$140k in funds were taken by a targeted exploit on a logic error in the ETH Bifrost. The network was halted by nodes and patched. Swaps were re-enabled 6 hours later.
A small logic bug in the Ethereum Bifröst caused a carefully-crafted ERC-20 to be mis-interpreted as ETH.ETH and swapped into the network.
Total funds stolen:
- – 9352,4874282 PERP
- – 1.43974743 YFI
- – 2437.936 SUSHI
- – 10.615 ETH
- Total value: ~$139k
The bug was that all non-ETH assets were being initialised with common.ETHAsset (ETH), but if the symbol returned “ETH”, it would skip. This means that it was being reported as ETH.ETH and not ETH.ETH-0xaddress.
The fix is to initialise the assets with common.EmptyAsset and return before handling ERC20s. This was merged.
Temporary Protection
The other issue that had to be dealt with was there were several pending attack transactions that had not yet been observed by THORChain, since the attacker continued their transactions after the network was halted. If the network was brought back online prior to processing the update, these transactions would have been processed, which would have been silly and a waste of funds. Logic was added to ignore these specific transactions, coming from specific addresses.
THORChain is run by consensus of the super-majority. If the super-majority choose to run code that can protect their capital (and LP’s capital, by consequence) from obvious attacks, then they will. LPs opt to put their capital in a network with a fixed ruleset — if the ruleset changes unfavourably via updates, then LPs can withdraw. Nodes choose to run code, if they are presented with an update they don’t agree with, they can not update (blocking the upgrade until they are churned due age) or LEAVE the network and not run it at all. Alternatively they can present a counter-update to the community that restores the rules they agree with.
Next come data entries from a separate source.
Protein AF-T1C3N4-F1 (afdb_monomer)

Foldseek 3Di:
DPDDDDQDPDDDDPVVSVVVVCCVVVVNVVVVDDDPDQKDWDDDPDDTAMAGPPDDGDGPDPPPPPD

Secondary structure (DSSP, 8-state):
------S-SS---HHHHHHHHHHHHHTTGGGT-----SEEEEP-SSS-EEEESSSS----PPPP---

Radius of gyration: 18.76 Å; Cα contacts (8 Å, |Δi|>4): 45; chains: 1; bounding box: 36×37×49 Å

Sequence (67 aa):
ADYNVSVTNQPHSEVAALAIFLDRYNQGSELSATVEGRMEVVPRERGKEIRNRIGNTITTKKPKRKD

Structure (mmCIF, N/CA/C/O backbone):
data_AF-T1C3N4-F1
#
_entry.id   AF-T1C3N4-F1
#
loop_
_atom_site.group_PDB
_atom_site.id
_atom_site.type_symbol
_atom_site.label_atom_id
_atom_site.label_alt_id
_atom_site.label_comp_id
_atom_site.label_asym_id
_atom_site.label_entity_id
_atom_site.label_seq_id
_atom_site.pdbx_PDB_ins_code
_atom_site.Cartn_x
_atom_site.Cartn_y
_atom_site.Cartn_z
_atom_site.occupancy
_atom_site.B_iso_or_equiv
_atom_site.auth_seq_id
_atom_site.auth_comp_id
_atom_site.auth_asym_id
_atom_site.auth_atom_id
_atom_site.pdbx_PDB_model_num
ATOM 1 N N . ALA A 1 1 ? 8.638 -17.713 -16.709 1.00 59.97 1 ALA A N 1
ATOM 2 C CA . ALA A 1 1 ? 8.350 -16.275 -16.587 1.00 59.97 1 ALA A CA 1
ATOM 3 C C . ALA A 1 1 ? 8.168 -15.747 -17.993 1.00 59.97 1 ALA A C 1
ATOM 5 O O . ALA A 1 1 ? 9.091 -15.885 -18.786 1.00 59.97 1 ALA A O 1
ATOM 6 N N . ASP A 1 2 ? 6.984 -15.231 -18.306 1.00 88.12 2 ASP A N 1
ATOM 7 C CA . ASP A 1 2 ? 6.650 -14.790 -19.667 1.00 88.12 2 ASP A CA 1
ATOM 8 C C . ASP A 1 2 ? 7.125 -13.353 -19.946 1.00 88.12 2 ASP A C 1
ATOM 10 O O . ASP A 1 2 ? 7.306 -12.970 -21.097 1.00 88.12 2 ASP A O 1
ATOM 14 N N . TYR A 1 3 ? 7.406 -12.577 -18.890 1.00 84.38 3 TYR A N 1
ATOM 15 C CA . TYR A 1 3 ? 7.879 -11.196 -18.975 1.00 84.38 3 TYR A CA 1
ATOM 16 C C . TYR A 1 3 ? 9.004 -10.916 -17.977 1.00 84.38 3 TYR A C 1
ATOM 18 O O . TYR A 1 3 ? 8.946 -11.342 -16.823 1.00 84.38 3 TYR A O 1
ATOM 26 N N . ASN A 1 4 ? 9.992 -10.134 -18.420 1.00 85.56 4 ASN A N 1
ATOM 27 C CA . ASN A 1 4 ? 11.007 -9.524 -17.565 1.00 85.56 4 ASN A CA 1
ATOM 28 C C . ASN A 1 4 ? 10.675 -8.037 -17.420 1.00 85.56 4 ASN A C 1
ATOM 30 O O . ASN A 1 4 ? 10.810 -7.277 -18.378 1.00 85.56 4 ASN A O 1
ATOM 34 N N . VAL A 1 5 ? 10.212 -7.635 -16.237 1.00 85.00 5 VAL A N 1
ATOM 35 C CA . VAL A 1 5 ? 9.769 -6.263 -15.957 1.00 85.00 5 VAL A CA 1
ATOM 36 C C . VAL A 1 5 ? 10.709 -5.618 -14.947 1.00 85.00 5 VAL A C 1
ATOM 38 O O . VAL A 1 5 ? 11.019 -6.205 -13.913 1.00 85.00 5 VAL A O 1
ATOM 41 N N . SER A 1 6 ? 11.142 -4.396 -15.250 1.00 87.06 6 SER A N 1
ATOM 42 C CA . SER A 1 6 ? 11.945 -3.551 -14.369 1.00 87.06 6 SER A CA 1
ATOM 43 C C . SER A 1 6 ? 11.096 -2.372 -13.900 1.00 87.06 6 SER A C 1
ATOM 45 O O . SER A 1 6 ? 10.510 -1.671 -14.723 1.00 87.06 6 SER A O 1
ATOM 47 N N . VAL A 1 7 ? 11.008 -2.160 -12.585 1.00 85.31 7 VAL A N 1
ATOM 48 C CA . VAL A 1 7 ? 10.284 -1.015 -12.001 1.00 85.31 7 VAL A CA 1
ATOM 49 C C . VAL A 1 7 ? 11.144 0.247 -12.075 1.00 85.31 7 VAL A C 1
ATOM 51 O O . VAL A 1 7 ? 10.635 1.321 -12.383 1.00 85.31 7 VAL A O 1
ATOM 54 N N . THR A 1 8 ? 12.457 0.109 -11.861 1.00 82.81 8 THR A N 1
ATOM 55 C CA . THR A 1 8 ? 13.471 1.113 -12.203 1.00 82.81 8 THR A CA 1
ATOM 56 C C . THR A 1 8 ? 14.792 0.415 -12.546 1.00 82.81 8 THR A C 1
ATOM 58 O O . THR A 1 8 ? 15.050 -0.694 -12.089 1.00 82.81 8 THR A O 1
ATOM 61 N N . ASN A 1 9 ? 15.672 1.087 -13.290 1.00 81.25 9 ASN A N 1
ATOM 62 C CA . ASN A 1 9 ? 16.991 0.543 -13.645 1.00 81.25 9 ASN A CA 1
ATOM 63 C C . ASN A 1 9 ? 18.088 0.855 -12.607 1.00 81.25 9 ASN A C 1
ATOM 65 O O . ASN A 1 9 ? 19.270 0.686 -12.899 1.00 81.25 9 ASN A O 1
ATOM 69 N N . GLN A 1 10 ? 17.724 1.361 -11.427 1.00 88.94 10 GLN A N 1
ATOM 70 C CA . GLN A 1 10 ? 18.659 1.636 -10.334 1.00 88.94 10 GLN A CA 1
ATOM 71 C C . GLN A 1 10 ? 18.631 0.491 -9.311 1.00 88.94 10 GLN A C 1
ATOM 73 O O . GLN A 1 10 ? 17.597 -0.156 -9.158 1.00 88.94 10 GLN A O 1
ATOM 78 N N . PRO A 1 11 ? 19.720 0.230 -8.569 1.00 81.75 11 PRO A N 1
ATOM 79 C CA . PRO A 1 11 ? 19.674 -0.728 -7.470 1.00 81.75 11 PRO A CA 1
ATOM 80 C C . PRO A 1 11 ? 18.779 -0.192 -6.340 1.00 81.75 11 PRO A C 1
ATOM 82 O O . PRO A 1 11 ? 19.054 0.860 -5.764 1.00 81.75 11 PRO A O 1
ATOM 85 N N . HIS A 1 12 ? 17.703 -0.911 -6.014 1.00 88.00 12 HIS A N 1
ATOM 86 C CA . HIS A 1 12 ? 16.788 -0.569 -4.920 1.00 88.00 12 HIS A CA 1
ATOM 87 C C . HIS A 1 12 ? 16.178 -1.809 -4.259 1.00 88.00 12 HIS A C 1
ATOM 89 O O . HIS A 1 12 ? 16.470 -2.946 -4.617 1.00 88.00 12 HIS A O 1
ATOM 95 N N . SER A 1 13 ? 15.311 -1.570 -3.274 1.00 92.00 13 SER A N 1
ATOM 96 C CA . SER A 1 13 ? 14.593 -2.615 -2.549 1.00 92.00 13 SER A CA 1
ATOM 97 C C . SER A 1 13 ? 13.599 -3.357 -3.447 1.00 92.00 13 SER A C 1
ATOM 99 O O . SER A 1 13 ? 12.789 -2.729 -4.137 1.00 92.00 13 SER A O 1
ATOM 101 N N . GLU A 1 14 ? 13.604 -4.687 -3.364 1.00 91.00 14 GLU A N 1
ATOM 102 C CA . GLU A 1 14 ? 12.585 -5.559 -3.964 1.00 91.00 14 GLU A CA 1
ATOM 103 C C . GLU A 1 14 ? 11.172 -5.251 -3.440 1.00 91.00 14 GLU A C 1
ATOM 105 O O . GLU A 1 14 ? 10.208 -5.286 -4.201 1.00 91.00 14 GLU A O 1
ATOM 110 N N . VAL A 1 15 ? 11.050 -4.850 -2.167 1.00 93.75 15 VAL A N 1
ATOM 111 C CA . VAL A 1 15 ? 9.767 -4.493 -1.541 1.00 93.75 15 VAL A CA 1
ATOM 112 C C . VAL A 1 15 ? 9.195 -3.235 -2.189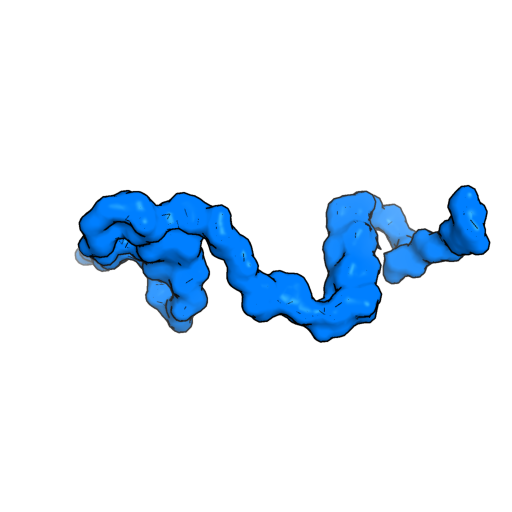 1.00 93.75 15 VAL A C 1
ATOM 114 O O . VAL A 1 15 ? 8.007 -3.180 -2.493 1.00 93.75 15 VAL A O 1
ATOM 117 N N . ALA A 1 16 ? 10.045 -2.241 -2.461 1.00 92.81 16 ALA A N 1
ATOM 118 C CA . ALA A 1 16 ? 9.636 -1.038 -3.180 1.00 92.81 16 ALA A CA 1
ATOM 119 C C . ALA A 1 16 ? 9.245 -1.352 -4.633 1.00 92.81 16 ALA A C 1
ATOM 121 O O . ALA A 1 16 ? 8.258 -0.806 -5.127 1.00 92.81 16 ALA A O 1
ATOM 122 N N . ALA A 1 17 ? 9.982 -2.257 -5.294 1.00 93.62 17 ALA A N 1
ATOM 123 C CA . ALA A 1 17 ? 9.664 -2.714 -6.646 1.00 93.62 17 ALA A CA 1
ATOM 124 C C . ALA A 1 17 ? 8.251 -3.309 -6.695 1.00 93.62 17 ALA A C 1
ATOM 126 O O . ALA A 1 17 ? 7.407 -2.866 -7.472 1.00 93.62 17 ALA A O 1
ATOM 127 N N . LEU A 1 18 ? 7.979 -4.268 -5.808 1.00 94.31 18 LEU A N 1
ATOM 128 C CA . LEU A 1 18 ? 6.692 -4.943 -5.741 1.00 94.31 18 LEU A CA 1
ATOM 129 C C . LEU A 1 18 ? 5.554 -3.979 -5.385 1.00 94.31 18 LEU A C 1
ATOM 131 O O . LEU A 1 18 ? 4.505 -4.028 -6.020 1.00 94.31 18 LEU A O 1
ATOM 135 N N . ALA A 1 19 ? 5.761 -3.088 -4.411 1.00 94.69 19 ALA A N 1
ATOM 136 C CA . ALA A 1 19 ? 4.748 -2.120 -3.999 1.00 94.69 19 ALA A CA 1
ATOM 137 C C . ALA A 1 19 ? 4.337 -1.192 -5.154 1.00 94.69 19 ALA A C 1
ATOM 139 O O . ALA A 1 19 ? 3.150 -1.038 -5.422 1.00 94.69 19 ALA A O 1
ATOM 140 N N . ILE A 1 20 ? 5.309 -0.628 -5.883 1.00 93.44 20 ILE A N 1
ATOM 141 C CA . ILE A 1 20 ? 5.029 0.246 -7.033 1.00 93.44 20 ILE A CA 1
ATOM 142 C C . ILE A 1 20 ? 4.395 -0.547 -8.178 1.00 93.44 20 ILE A C 1
ATOM 144 O O . ILE A 1 20 ? 3.467 -0.053 -8.815 1.00 93.44 20 ILE A O 1
ATOM 148 N N . PHE A 1 21 ? 4.880 -1.763 -8.447 1.00 93.81 21 PHE A N 1
ATOM 149 C CA . PHE A 1 21 ? 4.306 -2.617 -9.483 1.00 93.81 21 PHE A CA 1
ATOM 150 C C . PHE A 1 21 ? 2.822 -2.895 -9.215 1.00 93.81 21 PHE A C 1
ATOM 152 O O . PHE A 1 21 ? 1.999 -2.698 -10.108 1.00 93.81 21 PHE A O 1
ATOM 159 N N . LEU A 1 22 ? 2.477 -3.301 -7.989 1.00 95.06 22 LEU A N 1
ATOM 160 C CA . LEU A 1 22 ? 1.097 -3.600 -7.606 1.00 95.06 22 LEU A CA 1
ATOM 161 C C . LEU A 1 22 ? 0.213 -2.356 -7.607 1.00 95.06 22 LEU A C 1
ATOM 163 O O . LEU A 1 22 ? -0.900 -2.438 -8.114 1.00 95.06 22 LEU A O 1
ATOM 167 N N . ASP A 1 23 ? 0.708 -1.216 -7.124 1.00 95.31 23 ASP A N 1
ATOM 168 C CA . ASP A 1 23 ? -0.030 0.050 -7.183 1.00 95.31 23 ASP A CA 1
ATOM 169 C C . ASP A 1 23 ? -0.379 0.421 -8.635 1.00 95.31 23 ASP A C 1
ATOM 171 O O . ASP A 1 23 ? -1.533 0.725 -8.942 1.00 95.31 23 ASP A O 1
ATOM 175 N N . ARG A 1 24 ? 0.581 0.319 -9.571 1.00 94.81 24 ARG A N 1
ATOM 176 C CA . ARG A 1 24 ? 0.322 0.608 -10.993 1.00 94.81 24 ARG A CA 1
ATOM 177 C C . ARG A 1 24 ? -0.590 -0.423 -11.652 1.00 94.81 24 ARG A C 1
ATOM 179 O O . ARG A 1 24 ? -1.438 -0.044 -12.457 1.00 94.81 24 ARG A O 1
ATOM 186 N N . TYR A 1 25 ? -0.424 -1.703 -11.324 1.00 94.75 25 TYR A N 1
ATOM 187 C CA . TYR A 1 25 ? -1.243 -2.788 -11.866 1.00 94.75 25 TYR A CA 1
ATOM 188 C C . TYR A 1 25 ? -2.704 -2.687 -11.399 1.00 94.75 25 TYR A C 1
ATOM 190 O O . TYR A 1 25 ? -3.622 -2.818 -12.207 1.00 94.75 25 TYR A O 1
ATOM 198 N N . ASN A 1 26 ? -2.916 -2.381 -10.116 1.00 96.00 26 ASN A N 1
ATOM 199 C CA . ASN A 1 26 ? -4.235 -2.251 -9.491 1.00 96.00 26 ASN A CA 1
ATOM 200 C C . ASN A 1 26 ? -4.801 -0.822 -9.530 1.00 96.00 26 ASN A C 1
ATOM 202 O O . ASN A 1 26 ? -5.898 -0.589 -9.017 1.00 96.00 26 ASN A O 1
ATOM 206 N N . GLN A 1 27 ? -4.070 0.129 -10.119 1.00 96.00 27 GLN A N 1
ATOM 207 C CA . GLN A 1 27 ? -4.448 1.541 -10.239 1.00 96.00 27 GLN A CA 1
ATOM 208 C C . GLN A 1 27 ? -4.809 2.188 -8.886 1.00 96.00 27 GLN A C 1
ATOM 210 O O . GLN A 1 27 ? -5.749 2.979 -8.796 1.00 96.00 27 GLN A O 1
ATOM 215 N N . GLY A 1 28 ? -4.085 1.831 -7.820 1.00 93.44 28 GLY A N 1
ATOM 216 C CA . GLY A 1 28 ? -4.269 2.378 -6.471 1.00 93.44 28 GLY A CA 1
ATOM 217 C C . GLY A 1 28 ? -5.502 1.872 -5.707 1.00 93.44 28 GLY A C 1
ATOM 218 O O . GLY A 1 28 ? -5.800 2.378 -4.621 1.00 93.44 28 GLY A O 1
ATOM 219 N N . SER A 1 29 ? -6.249 0.899 -6.242 1.00 94.06 29 SER A N 1
ATOM 220 C CA . SER A 1 29 ? -7.457 0.351 -5.597 1.00 94.06 29 SER A CA 1
ATOM 221 C C . SER A 1 29 ? -7.182 -0.344 -4.258 1.00 94.06 29 SER A C 1
ATOM 223 O O . SER A 1 29 ? -8.065 -0.432 -3.406 1.00 94.06 29 SER A O 1
ATOM 225 N N . GLU A 1 30 ? -5.949 -0.778 -4.014 1.00 91.69 30 GLU A N 1
ATOM 226 C CA . GLU A 1 30 ? -5.520 -1.336 -2.736 1.00 91.69 30 GLU A CA 1
ATOM 227 C C . GLU A 1 30 ? -5.560 -0.317 -1.588 1.00 91.69 30 GLU A C 1
ATOM 229 O O . GLU A 1 30 ? -5.755 -0.706 -0.437 1.00 91.69 30 GLU A O 1
ATOM 234 N N . LEU A 1 31 ? -5.433 0.984 -1.879 1.00 91.50 31 LEU A N 1
ATOM 235 C CA . LEU A 1 31 ? -5.448 2.039 -0.860 1.00 91.50 31 LEU A CA 1
ATOM 236 C C . LEU A 1 31 ? -6.848 2.292 -0.285 1.00 91.50 31 LEU A C 1
ATOM 238 O O . LEU A 1 31 ? -6.975 2.841 0.810 1.00 91.50 31 LEU A O 1
ATOM 242 N N . SER A 1 32 ? -7.897 1.904 -1.014 1.00 91.06 32 SER A N 1
ATOM 243 C CA . SER A 1 32 ? -9.292 1.977 -0.565 1.00 91.06 32 SER A CA 1
ATOM 244 C C . SER A 1 32 ? -9.833 0.631 -0.077 1.00 91.06 32 SER A C 1
ATOM 246 O O . SER A 1 32 ? -10.954 0.562 0.434 1.00 91.06 32 SER A O 1
ATOM 248 N N . ALA A 1 33 ? -9.043 -0.440 -0.195 1.00 88.94 33 ALA A N 1
ATOM 249 C CA . ALA A 1 33 ? -9.447 -1.767 0.228 1.00 88.94 33 ALA A CA 1
ATOM 250 C C . ALA A 1 33 ? -9.628 -1.827 1.752 1.00 88.94 33 ALA A C 1
ATOM 252 O O . ALA A 1 33 ? -8.767 -1.418 2.531 1.00 88.94 33 ALA A O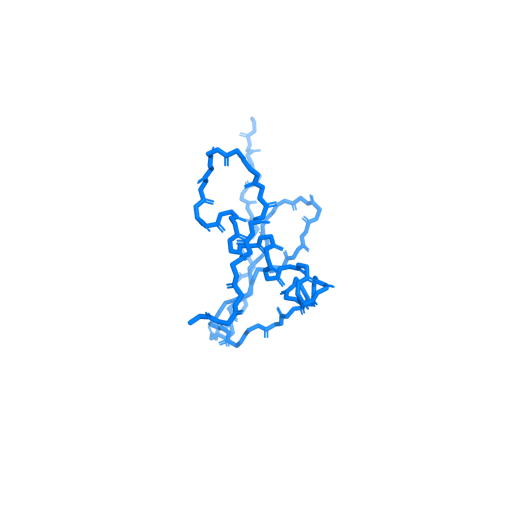 1
ATOM 253 N N . THR A 1 34 ? -10.757 -2.386 2.187 1.00 87.56 34 THR A N 1
ATOM 254 C CA . THR A 1 34 ? -10.997 -2.690 3.601 1.00 87.56 34 THR A CA 1
ATOM 255 C C . THR A 1 34 ? -10.721 -4.163 3.847 1.00 87.56 34 THR A C 1
ATOM 257 O O . THR A 1 34 ? -11.184 -5.021 3.098 1.00 87.56 34 THR A O 1
ATOM 260 N N . VAL A 1 35 ? -9.993 -4.463 4.918 1.00 89.00 35 VAL A N 1
ATOM 261 C CA . VAL A 1 35 ? -9.729 -5.839 5.346 1.00 89.00 35 VAL A CA 1
ATOM 262 C C . VAL A 1 35 ? -10.523 -6.166 6.604 1.00 89.00 35 VAL A C 1
ATOM 264 O O . VAL A 1 35 ? -10.693 -5.326 7.493 1.00 89.00 35 VAL A O 1
ATOM 267 N N . GLU A 1 36 ? -11.006 -7.401 6.709 1.00 88.38 36 GLU A N 1
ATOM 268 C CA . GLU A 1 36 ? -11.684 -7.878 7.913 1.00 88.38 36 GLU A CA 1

Five transactions were made:
14.9 ETHOS for PERP
But 0 ETH in transaction:
https://etherscan.io/tx/0x966CB083D116DA2E0D1D115A99381DB2200BD39FF75D38CFAC DC17B1368F1159
14.1 ETHOS for PERP
https://etherscan.io/tx/0xB74F4860E24F04E9E32ACE36735285D518A8A36BF8E8DCC868D7 508BB60947C9
9.151 ETHOS for SUSHI
https://etherscan.io/tx/0xB56DF76D4BF1384DC2744692D744DE44EFADCEC7226C6255532 A0D1EBDB5ABCC
12.014 ETHOS for YFI
https://etherscan.io/tx/0x7CF72852118597E6FF65226A17EAE5A078B6DE7AF791A6324906 D9D456F2B1B6
11.872 ETHOS for YFI
https://etherscan.io/tx/0x514C90C817C270663513E91492D77E9F7282598F5AFC3711800E 311B6E00BE99
When they were approving ETH for trading, trading was halted. Then they tried to do one more transaction after trading was halted:
https://etherscan.io/tx/0xAE3FAB1E5CFAE0A04F25155EC9047CF0F99DF4DDF7DDA1F1351E D4720FA3C030
For which they got a refund of REAL ETH.
Discovery and Update
0 mins : Unusual transaction reported from users
5 mins : DEVs acknowledge it and let node operators know
20 mins : Nodes stop the network, super majority needed.
2h : Software fix
4h : Super majority of nodes updated / fixed
6h : Resume swaps
Recovery
- Restore solvency to the vaults (funded by the Treasury)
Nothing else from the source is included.